> [TASK GOAL] Output only the lines below that start at the line containing "ATOM 3 C C ." and end at the line containing "ATOM 47 O O", with both ends kept.

Data extracted from a collection
-- Opening Marker --

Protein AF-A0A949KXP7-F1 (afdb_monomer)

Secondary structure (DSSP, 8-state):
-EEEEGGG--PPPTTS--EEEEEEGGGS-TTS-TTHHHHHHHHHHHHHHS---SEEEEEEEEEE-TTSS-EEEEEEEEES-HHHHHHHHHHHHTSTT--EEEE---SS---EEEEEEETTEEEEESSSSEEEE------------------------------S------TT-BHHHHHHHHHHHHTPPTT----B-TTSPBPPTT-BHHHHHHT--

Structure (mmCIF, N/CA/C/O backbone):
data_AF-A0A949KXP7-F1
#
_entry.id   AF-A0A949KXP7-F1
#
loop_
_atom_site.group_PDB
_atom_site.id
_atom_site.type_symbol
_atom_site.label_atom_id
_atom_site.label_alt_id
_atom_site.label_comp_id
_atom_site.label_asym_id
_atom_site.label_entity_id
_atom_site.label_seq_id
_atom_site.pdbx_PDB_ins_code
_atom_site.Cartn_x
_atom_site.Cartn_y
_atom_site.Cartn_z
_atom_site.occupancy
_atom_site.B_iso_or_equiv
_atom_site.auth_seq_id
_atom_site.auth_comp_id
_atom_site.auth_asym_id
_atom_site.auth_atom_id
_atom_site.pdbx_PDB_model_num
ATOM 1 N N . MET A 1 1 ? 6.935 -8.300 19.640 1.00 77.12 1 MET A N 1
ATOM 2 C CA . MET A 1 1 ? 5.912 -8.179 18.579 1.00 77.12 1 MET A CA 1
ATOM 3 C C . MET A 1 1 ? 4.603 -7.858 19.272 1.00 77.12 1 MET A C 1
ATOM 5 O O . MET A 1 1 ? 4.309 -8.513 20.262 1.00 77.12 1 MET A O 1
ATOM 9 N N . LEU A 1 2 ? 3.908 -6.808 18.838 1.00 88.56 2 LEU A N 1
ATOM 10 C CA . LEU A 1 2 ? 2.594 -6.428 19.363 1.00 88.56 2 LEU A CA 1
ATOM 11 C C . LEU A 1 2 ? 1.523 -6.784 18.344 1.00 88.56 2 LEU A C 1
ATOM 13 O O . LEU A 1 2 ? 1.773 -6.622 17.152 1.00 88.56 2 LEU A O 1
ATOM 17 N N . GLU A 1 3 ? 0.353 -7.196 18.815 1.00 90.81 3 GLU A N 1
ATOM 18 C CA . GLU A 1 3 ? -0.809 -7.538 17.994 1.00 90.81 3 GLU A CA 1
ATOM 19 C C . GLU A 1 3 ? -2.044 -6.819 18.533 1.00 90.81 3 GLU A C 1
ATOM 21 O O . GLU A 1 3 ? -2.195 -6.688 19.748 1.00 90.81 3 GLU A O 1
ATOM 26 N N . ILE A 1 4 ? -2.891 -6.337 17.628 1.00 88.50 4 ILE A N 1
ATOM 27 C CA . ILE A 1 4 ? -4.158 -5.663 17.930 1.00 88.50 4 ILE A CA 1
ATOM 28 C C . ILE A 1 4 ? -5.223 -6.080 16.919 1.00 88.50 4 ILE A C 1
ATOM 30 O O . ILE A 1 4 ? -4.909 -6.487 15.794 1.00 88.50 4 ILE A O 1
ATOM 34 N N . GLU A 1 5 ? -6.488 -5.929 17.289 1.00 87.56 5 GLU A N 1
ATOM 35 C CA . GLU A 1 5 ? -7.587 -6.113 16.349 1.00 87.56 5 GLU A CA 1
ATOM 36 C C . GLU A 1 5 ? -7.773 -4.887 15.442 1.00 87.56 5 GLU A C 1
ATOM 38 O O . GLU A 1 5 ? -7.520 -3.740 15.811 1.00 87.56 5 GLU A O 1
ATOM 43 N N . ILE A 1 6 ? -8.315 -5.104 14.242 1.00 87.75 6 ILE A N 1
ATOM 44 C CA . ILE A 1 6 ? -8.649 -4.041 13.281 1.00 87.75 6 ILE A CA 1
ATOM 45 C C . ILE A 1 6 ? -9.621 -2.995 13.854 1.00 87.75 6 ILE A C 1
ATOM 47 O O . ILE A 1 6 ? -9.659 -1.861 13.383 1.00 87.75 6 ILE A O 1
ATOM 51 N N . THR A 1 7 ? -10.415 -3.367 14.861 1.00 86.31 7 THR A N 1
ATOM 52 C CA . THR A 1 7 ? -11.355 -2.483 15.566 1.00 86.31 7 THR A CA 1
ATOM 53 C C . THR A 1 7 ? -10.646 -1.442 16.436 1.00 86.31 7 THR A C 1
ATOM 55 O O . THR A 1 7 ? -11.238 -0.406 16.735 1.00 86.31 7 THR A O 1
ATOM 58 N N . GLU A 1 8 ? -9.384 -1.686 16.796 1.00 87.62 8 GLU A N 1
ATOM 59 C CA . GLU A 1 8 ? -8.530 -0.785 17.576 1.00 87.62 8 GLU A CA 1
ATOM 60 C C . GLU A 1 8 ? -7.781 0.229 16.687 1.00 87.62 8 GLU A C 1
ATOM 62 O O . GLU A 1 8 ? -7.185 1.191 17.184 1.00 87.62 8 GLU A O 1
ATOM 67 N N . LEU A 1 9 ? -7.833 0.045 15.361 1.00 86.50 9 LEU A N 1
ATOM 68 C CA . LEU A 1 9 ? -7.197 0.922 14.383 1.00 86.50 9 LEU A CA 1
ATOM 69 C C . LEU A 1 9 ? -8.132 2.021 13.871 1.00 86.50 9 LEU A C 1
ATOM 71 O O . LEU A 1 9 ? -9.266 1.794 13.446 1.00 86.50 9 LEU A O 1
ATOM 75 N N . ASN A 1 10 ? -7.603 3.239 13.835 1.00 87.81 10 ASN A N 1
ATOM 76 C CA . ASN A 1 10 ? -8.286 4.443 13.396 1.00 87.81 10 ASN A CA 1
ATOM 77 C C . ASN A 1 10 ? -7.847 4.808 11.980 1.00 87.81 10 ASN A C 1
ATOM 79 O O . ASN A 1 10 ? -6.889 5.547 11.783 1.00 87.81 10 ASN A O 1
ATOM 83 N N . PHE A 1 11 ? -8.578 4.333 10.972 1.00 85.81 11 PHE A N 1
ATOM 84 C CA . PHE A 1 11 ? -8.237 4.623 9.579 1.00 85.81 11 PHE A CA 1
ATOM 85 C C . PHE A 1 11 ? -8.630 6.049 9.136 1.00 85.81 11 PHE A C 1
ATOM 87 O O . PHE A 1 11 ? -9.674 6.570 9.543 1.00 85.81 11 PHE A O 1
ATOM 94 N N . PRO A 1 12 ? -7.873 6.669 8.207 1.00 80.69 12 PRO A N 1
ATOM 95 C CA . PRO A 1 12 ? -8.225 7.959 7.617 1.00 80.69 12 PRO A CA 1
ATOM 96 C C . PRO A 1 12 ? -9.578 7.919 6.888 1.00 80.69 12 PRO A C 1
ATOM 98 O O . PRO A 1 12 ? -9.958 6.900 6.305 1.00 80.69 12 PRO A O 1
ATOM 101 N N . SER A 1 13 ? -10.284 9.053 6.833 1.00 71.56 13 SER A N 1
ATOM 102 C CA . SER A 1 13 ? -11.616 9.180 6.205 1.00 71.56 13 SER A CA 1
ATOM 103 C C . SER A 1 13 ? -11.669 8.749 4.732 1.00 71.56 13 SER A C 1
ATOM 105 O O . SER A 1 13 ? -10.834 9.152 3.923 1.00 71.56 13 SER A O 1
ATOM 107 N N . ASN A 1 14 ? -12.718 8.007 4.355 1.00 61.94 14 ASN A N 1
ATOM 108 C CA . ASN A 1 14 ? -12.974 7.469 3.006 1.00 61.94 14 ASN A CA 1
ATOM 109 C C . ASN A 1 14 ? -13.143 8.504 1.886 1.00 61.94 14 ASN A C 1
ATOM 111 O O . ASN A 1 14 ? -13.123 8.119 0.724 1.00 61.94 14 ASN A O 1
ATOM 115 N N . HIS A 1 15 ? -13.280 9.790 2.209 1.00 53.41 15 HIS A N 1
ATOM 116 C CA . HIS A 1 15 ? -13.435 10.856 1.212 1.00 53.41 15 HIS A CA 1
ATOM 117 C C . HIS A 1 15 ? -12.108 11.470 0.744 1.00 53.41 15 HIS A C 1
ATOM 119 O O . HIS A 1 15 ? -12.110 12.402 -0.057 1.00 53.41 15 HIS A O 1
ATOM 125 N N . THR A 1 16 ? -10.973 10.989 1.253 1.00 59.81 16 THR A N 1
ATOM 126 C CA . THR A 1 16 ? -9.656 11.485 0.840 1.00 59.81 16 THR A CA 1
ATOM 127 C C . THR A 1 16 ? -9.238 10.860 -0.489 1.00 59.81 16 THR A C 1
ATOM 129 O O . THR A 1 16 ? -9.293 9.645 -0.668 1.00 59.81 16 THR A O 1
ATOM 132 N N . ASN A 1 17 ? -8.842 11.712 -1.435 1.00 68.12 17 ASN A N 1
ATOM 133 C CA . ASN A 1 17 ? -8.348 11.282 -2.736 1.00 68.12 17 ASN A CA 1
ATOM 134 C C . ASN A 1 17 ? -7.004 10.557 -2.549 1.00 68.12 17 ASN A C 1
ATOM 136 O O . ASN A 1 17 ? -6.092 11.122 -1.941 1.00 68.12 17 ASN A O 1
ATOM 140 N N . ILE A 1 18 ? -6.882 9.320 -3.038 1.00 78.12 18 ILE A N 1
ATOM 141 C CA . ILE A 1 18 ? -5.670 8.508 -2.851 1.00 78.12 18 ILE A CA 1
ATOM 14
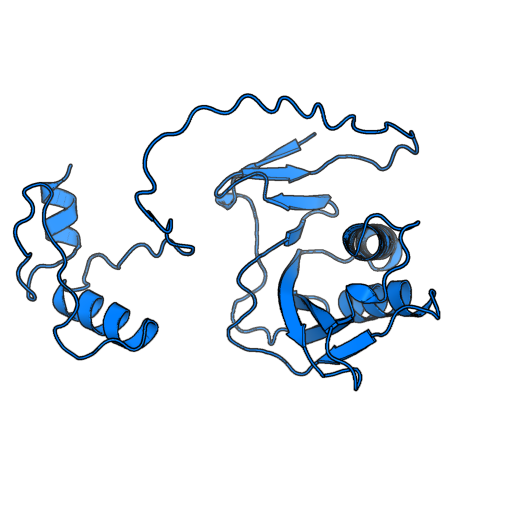2 C C . ILE A 1 18 ? -4.615 8.942 -3.860 1.00 78.12 18 ILE A C 1
ATOM 144 O O . ILE A 1 18 ? -4.697 8.598 -5.038 1.00 78.12 18 ILE A O 1
ATOM 148 N N . GLN A 1 19 ? -3.605 9.673 -3.400 1.00 84.00 19 GLN A N 1
ATOM 149 C CA . GLN A 1 19 ? -2.437 9.957 -4.228 1.00 84.00 19 GLN A CA 1
ATOM 150 C C . GLN A 1 19 ? -1.600 8.690 -4.377 1.00 84.00 19 GLN A C 1
ATOM 152 O O . GLN A 1 19 ? -1.458 7.934 -3.418 1.00 84.00 19 GLN A O 1
ATOM 157 N N . ALA A 1 20 ? -1.038 8.468 -5.563 1.00 89.25 20 ALA A N 1
ATOM 158 C CA . ALA A 1 20 ? -0.289 7.256 -5.840 1.00 89.25 20 ALA A CA 1
ATOM 159 C C . ALA A 1 20 ? 1.018 7.520 -6.584 1.00 89.25 20 ALA A C 1
ATOM 161 O O . ALA A 1 20 ? 1.164 8.480 -7.348 1.00 89.25 20 ALA A O 1
ATOM 162 N N . ILE A 1 21 ? 1.964 6.614 -6.380 1.00 92.62 21 ILE A N 1
ATOM 163 C CA . ILE A 1 21 ? 3.136 6.455 -7.235 1.00 92.62 21 ILE A CA 1
ATOM 164 C C . ILE A 1 21 ? 3.088 5.081 -7.888 1.00 92.62 21 ILE A C 1
ATOM 166 O O . ILE A 1 21 ? 2.537 4.138 -7.328 1.00 92.62 21 ILE A O 1
ATOM 170 N N . GLU A 1 22 ? 3.650 4.990 -9.080 1.00 92.88 22 GLU A N 1
ATOM 171 C CA . GLU A 1 22 ? 3.878 3.738 -9.790 1.00 92.88 22 GLU A CA 1
ATOM 172 C C . GLU A 1 22 ? 5.386 3.4
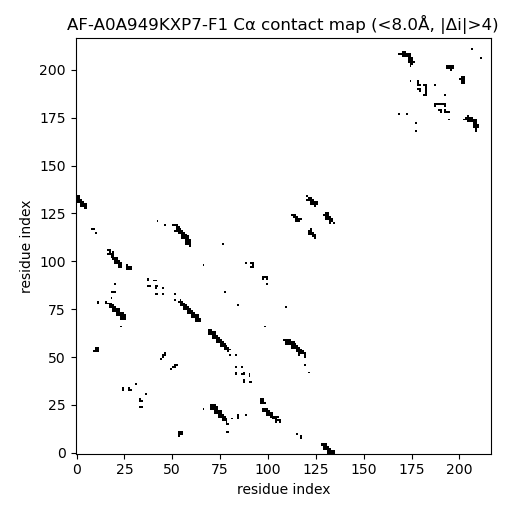90 -9.812 1.00 92.88 22 GLU A C 1
ATOM 174 O O . GLU A 1 22 ? 6.165 4.402 -10.113 1.00 
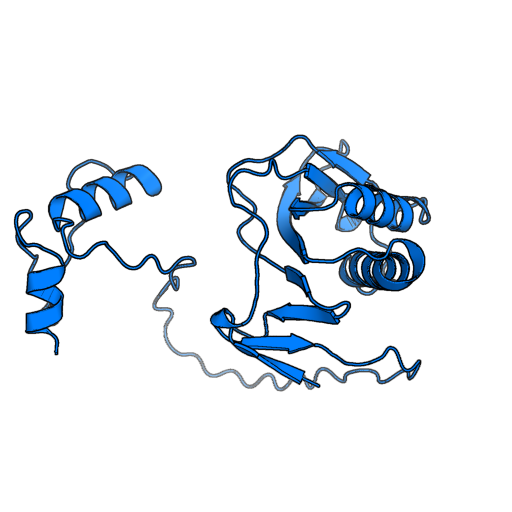92.88 22 GLU A O 1
ATOM 179 N N . VAL A 1 23 ? 5.786 2.272 -9.473 1.00 93.62 23 VAL A N 1
ATOM 180 C CA . VAL A 1 23 ? 7.175 1.813 -9.479 1.00 93.62 23 VAL A CA 1
ATOM 181 C C . VAL A 1 23 ? 7.248 0.582 -10.365 1.00 93.62 23 VAL A C 1
ATOM 183 O O . VAL A 1 23 ? 6.455 -0.345 -10.205 1.00 93.62 23 VAL A O 1
ATOM 186 N N . ASN A 1 24 ? 8.203 0.571 -11.290 1.00 94.12 24 ASN A N 1
ATOM 187 C CA . ASN A 1 24 ? 8.512 -0.618 -12.070 1.00 94.12 24 ASN A CA 1
ATOM 188 C C . ASN A 1 24 ? 9.185 -1.648 -11.149 1.00 94.12 24 ASN A C 1
ATOM 190 O O . ASN A 1 24 ? 10.334 -1.456 -10.743 1.00 94.12 24 ASN A O 1
ATOM 194 N N . LEU A 1 25 ? 8.471 -2.723 -10.817 1.00 92.19 25 LEU A N 1
ATOM 195 C CA . LEU A 1 25 ? 8.950 -3.770 -9.917 1.00 92.19 25 LEU A CA 1
ATOM 196 C C . LEU A 1 25 ? 10.184 -4.470 -10.490 1.00 92.19 25 LEU A C 1
ATOM 198 O O . LEU A 1 25 ? 11.140 -4.703 -9.759 1.00 92.19 25 LEU A O 1
ATOM 202 N N . ASP A 1 26 ? 10.197 -4.704 -11.802 1.00 91.56 26 ASP A N 1
ATOM 203 C CA . ASP A 1 26 ? 11.295 -5.380 -12.503 1.00 91.56 26 ASP A CA 1
ATOM 204 C C . ASP A 1 26 ? 12.583 -4.539 -12.532 1.00 91.56 26 ASP A C 1
ATOM 206 O O . ASP A 1 26 ? 13.653 -5.034 -12.877 1.00 91.56 26 ASP A O 1
ATOM 210 N N . SER A 1 27 ? 12.491 -3.249 -12.191 1.00 93.38 27 SER A N 1
ATOM 211 C CA . SER A 1 27 ? 13.648 -2.354 -12.099 1.00 93.38 27 SER A CA 1
ATOM 212 C C . SER A 1 27 ? 14.275 -2.289 -10.706 1.00 93.38 27 SER A C 1
ATOM 214 O O . SER A 1 27 ? 15.293 -1.619 -10.541 1.00 93.38 27 SER A O 1
ATOM 216 N N . ILE A 1 28 ? 13.685 -2.955 -9.704 1.00 91.94 28 ILE A N 1
ATOM 217 C CA . ILE A 1 28 ? 14.241 -3.007 -8.349 1.00 91.94 28 ILE A CA 1
ATOM 218 C C . ILE A 1 28 ? 15.430 -3.977 -8.332 1.00 91.94 28 ILE A C 1
ATOM 220 O O . ILE A 1 28 ? 15.248 -5.156 -8.628 1.00 91.94 28 ILE A O 1
ATOM 224 N N . PRO A 1 29 ? 16.644 -3.517 -7.976 1.00 89.94 29 PRO A N 1
ATOM 225 C CA . PRO A 1 29 ? 17.805 -4.399 -7.929 1.00 89.94 29 PRO A CA 1
ATOM 226 C C . PRO A 1 29 ? 17.681 -5.500 -6.864 1.00 89.94 29 PRO A C 1
ATOM 228 O O . PRO A 1 29 ? 17.216 -5.230 -5.758 1.00 89.94 29 PRO A O 1
ATOM 231 N N . GLU A 1 30 ? 18.183 -6.702 -7.161 1.00 87.25 30 GLU A N 1
ATOM 232 C CA . GLU A 1 30 ? 18.085 -7.894 -6.295 1.00 87.25 30 GLU A CA 1
ATOM 233 C C . GLU A 1 30 ? 18.709 -7.721 -4.904 1.00 87.25 30 GLU A C 1
ATOM 235 O O . GLU A 1 30 ? 18.311 -8.396 -3.960 1.00 87.25 30 GLU A O 1
ATOM 240 N N . GLN A 1 31 ? 19.677 -6.809 -4.738 1.00 87.44 31 GLN A N 1
ATOM 241 C CA . GLN A 1 31 ? 20.240 -6.522 -3.414 1.00 87.44 31 GLN A CA 1
ATOM 242 C C . GLN A 1 31 ? 19.228 -5.895 -2.442 1.00 87.44 31 GLN A C 1
ATOM 244 O O . GLN A 1 31 ? 19.516 -5.777 -1.249 1.00 87.44 31 GLN A O 1
ATOM 249 N N . TYR A 1 32 ? 18.085 -5.435 -2.950 1.00 84.81 32 TYR A N 1
ATOM 250 C CA . TYR A 1 32 ? 16.969 -4.965 -2.149 1.00 84.81 32 TYR A CA 1
ATOM 251 C C . TYR A 1 32 ? 15.911 -6.065 -2.076 1.00 84.81 32 TYR A C 1
ATOM 253 O O . TYR A 1 32 ? 15.573 -6.678 -3.085 1.00 84.81 32 TYR A O 1
ATOM 261 N N . ASP A 1 33 ? 15.351 -6.273 -0.885 1.00 81.62 33 ASP A N 1
ATOM 262 C CA . ASP A 1 33 ? 14.262 -7.223 -0.624 1.00 81.62 33 ASP A CA 1
ATOM 263 C C . ASP A 1 33 ? 12.917 -6.679 -1.154 1.00 81.62 33 ASP A C 1
ATOM 265 O O . ASP A 1 33 ? 11.988 -6.334 -0.419 1.00 81.62 33 ASP A O 1
ATOM 269 N N . GLY A 1 34 ? 12.873 -6.454 -2.467 1.00 89.19 34 GLY A N 1
ATOM 270 C CA . GLY A 1 34 ? 11.758 -5.850 -3.177 1.00 89.19 34 GLY A CA 1
ATOM 271 C C . GLY A 1 34 ? 11.448 -4.408 -2.759 1.00 89.19 34 GLY A C 1
ATOM 272 O O . GLY A 1 34 ? 12.288 -3.633 -2.294 1.00 89.19 34 GLY A O 1
ATOM 273 N N . TYR A 1 35 ? 10.191 -4.023 -2.967 1.00 91.00 35 TYR A N 1
ATOM 274 C CA . TYR A 1 35 ? 9.702 -2.672 -2.693 1.00 91.00 35 TYR A CA 1
ATOM 275 C C . TYR A 1 35 ? 9.481 -2.386 -1.204 1.00 91.00 35 TYR A C 1
ATOM 277 O O . TYR A 1 35 ? 9.429 -1.222 -0.796 1.00 91.00 35 TYR A O 1
ATOM 285 N N . ASP A 1 36 ? 9.339 -3.441 -0.402 1.00 90.12 36 ASP A N 1
ATOM 286 C CA . ASP A 1 36 ? 9.012 -3.366 1.019 1.00 90.12 36 ASP A CA 1
ATOM 287 C C . ASP A 1 36 ? 10.084 -2.595 1.796 1.00 90.12 36 ASP A C 1
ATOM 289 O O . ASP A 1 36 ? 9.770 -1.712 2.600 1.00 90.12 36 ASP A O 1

-- Closing Marker --

> [SOLUTION FOR THIS TASK]
ATOM 3 C C . MET A 1 1 ? 4.603 -7.858 19.272 1.00 77.12 1 MET A C 1
ATOM 5 O O . MET A 1 1 ? 4.309 -8.513 20.262 1.00 77.12 1 MET A O 1
ATOM 9 N N . LEU A 1 2 ? 3.908 -6.808 18.838 1.00 88.56 2 LEU A N 1
ATOM 10 C CA . LEU A 1 2 ? 2.594 -6.428 19.363 1.00 88.56 2 LEU A CA 1
ATOM 11 C C . LEU A 1 2 ? 1.523 -6.784 18.344 1.00 88.56 2 LEU A C 1
ATOM 13 O O . LEU A 1 2 ? 1.773 -6.622 17.152 1.00 88.56 2 LEU A O 1
ATOM 17 N N . GLU A 1 3 ? 0.353 -7.196 18.815 1.00 90.81 3 GLU A N 1
ATOM 18 C CA . GLU A 1 3 ? -0.809 -7.538 17.994 1.00 90.81 3 GLU A CA 1
ATOM 19 C C . GLU A 1 3 ? -2.044 -6.819 18.533 1.00 90.81 3 GLU A C 1
ATOM 21 O O . GLU A 1 3 ? -2.195 -6.688 19.748 1.00 90.81 3 GLU A O 1
ATOM 26 N N . ILE A 1 4 ? -2.891 -6.337 17.628 1.00 88.50 4 ILE A N 1
ATOM 27 C CA . ILE A 1 4 ? -4.158 -5.663 17.930 1.00 88.50 4 ILE A CA 1
ATOM 28 C C . ILE A 1 4 ? -5.223 -6.080 16.919 1.00 88.50 4 ILE A C 1
ATOM 30 O O . ILE A 1 4 ? -4.909 -6.487 15.794 1.00 88.50 4 ILE A O 1
ATOM 34 N N . GLU A 1 5 ? -6.488 -5.929 17.289 1.00 87.56 5 GLU A N 1
ATOM 35 C CA . GLU A 1 5 ? -7.587 -6.113 16.349 1.00 87.56 5 GLU A CA 1
ATOM 36 C C . GLU A 1 5 ? -7.773 -4.887 15.442 1.00 87.56 5 GLU A C 1
ATOM 38 O O . GLU A 1 5 ? -7.520 -3.740 15.811 1.00 87.56 5 GLU A O 1
ATOM 43 N N . ILE A 1 6 ? -8.315 -5.104 14.242 1.00 87.75 6 ILE A N 1
ATOM 44 C CA . ILE A 1 6 ? -8.649 -4.041 13.281 1.00 87.75 6 ILE A CA 1
ATOM 45 C C . ILE A 1 6 ? -9.621 -2.995 13.854 1.00 87.75 6 ILE A C 1
ATOM 47 O O . ILE A 1 6 ? -9.659 -1.861 13.383 1.00 87.75 6 ILE A O 1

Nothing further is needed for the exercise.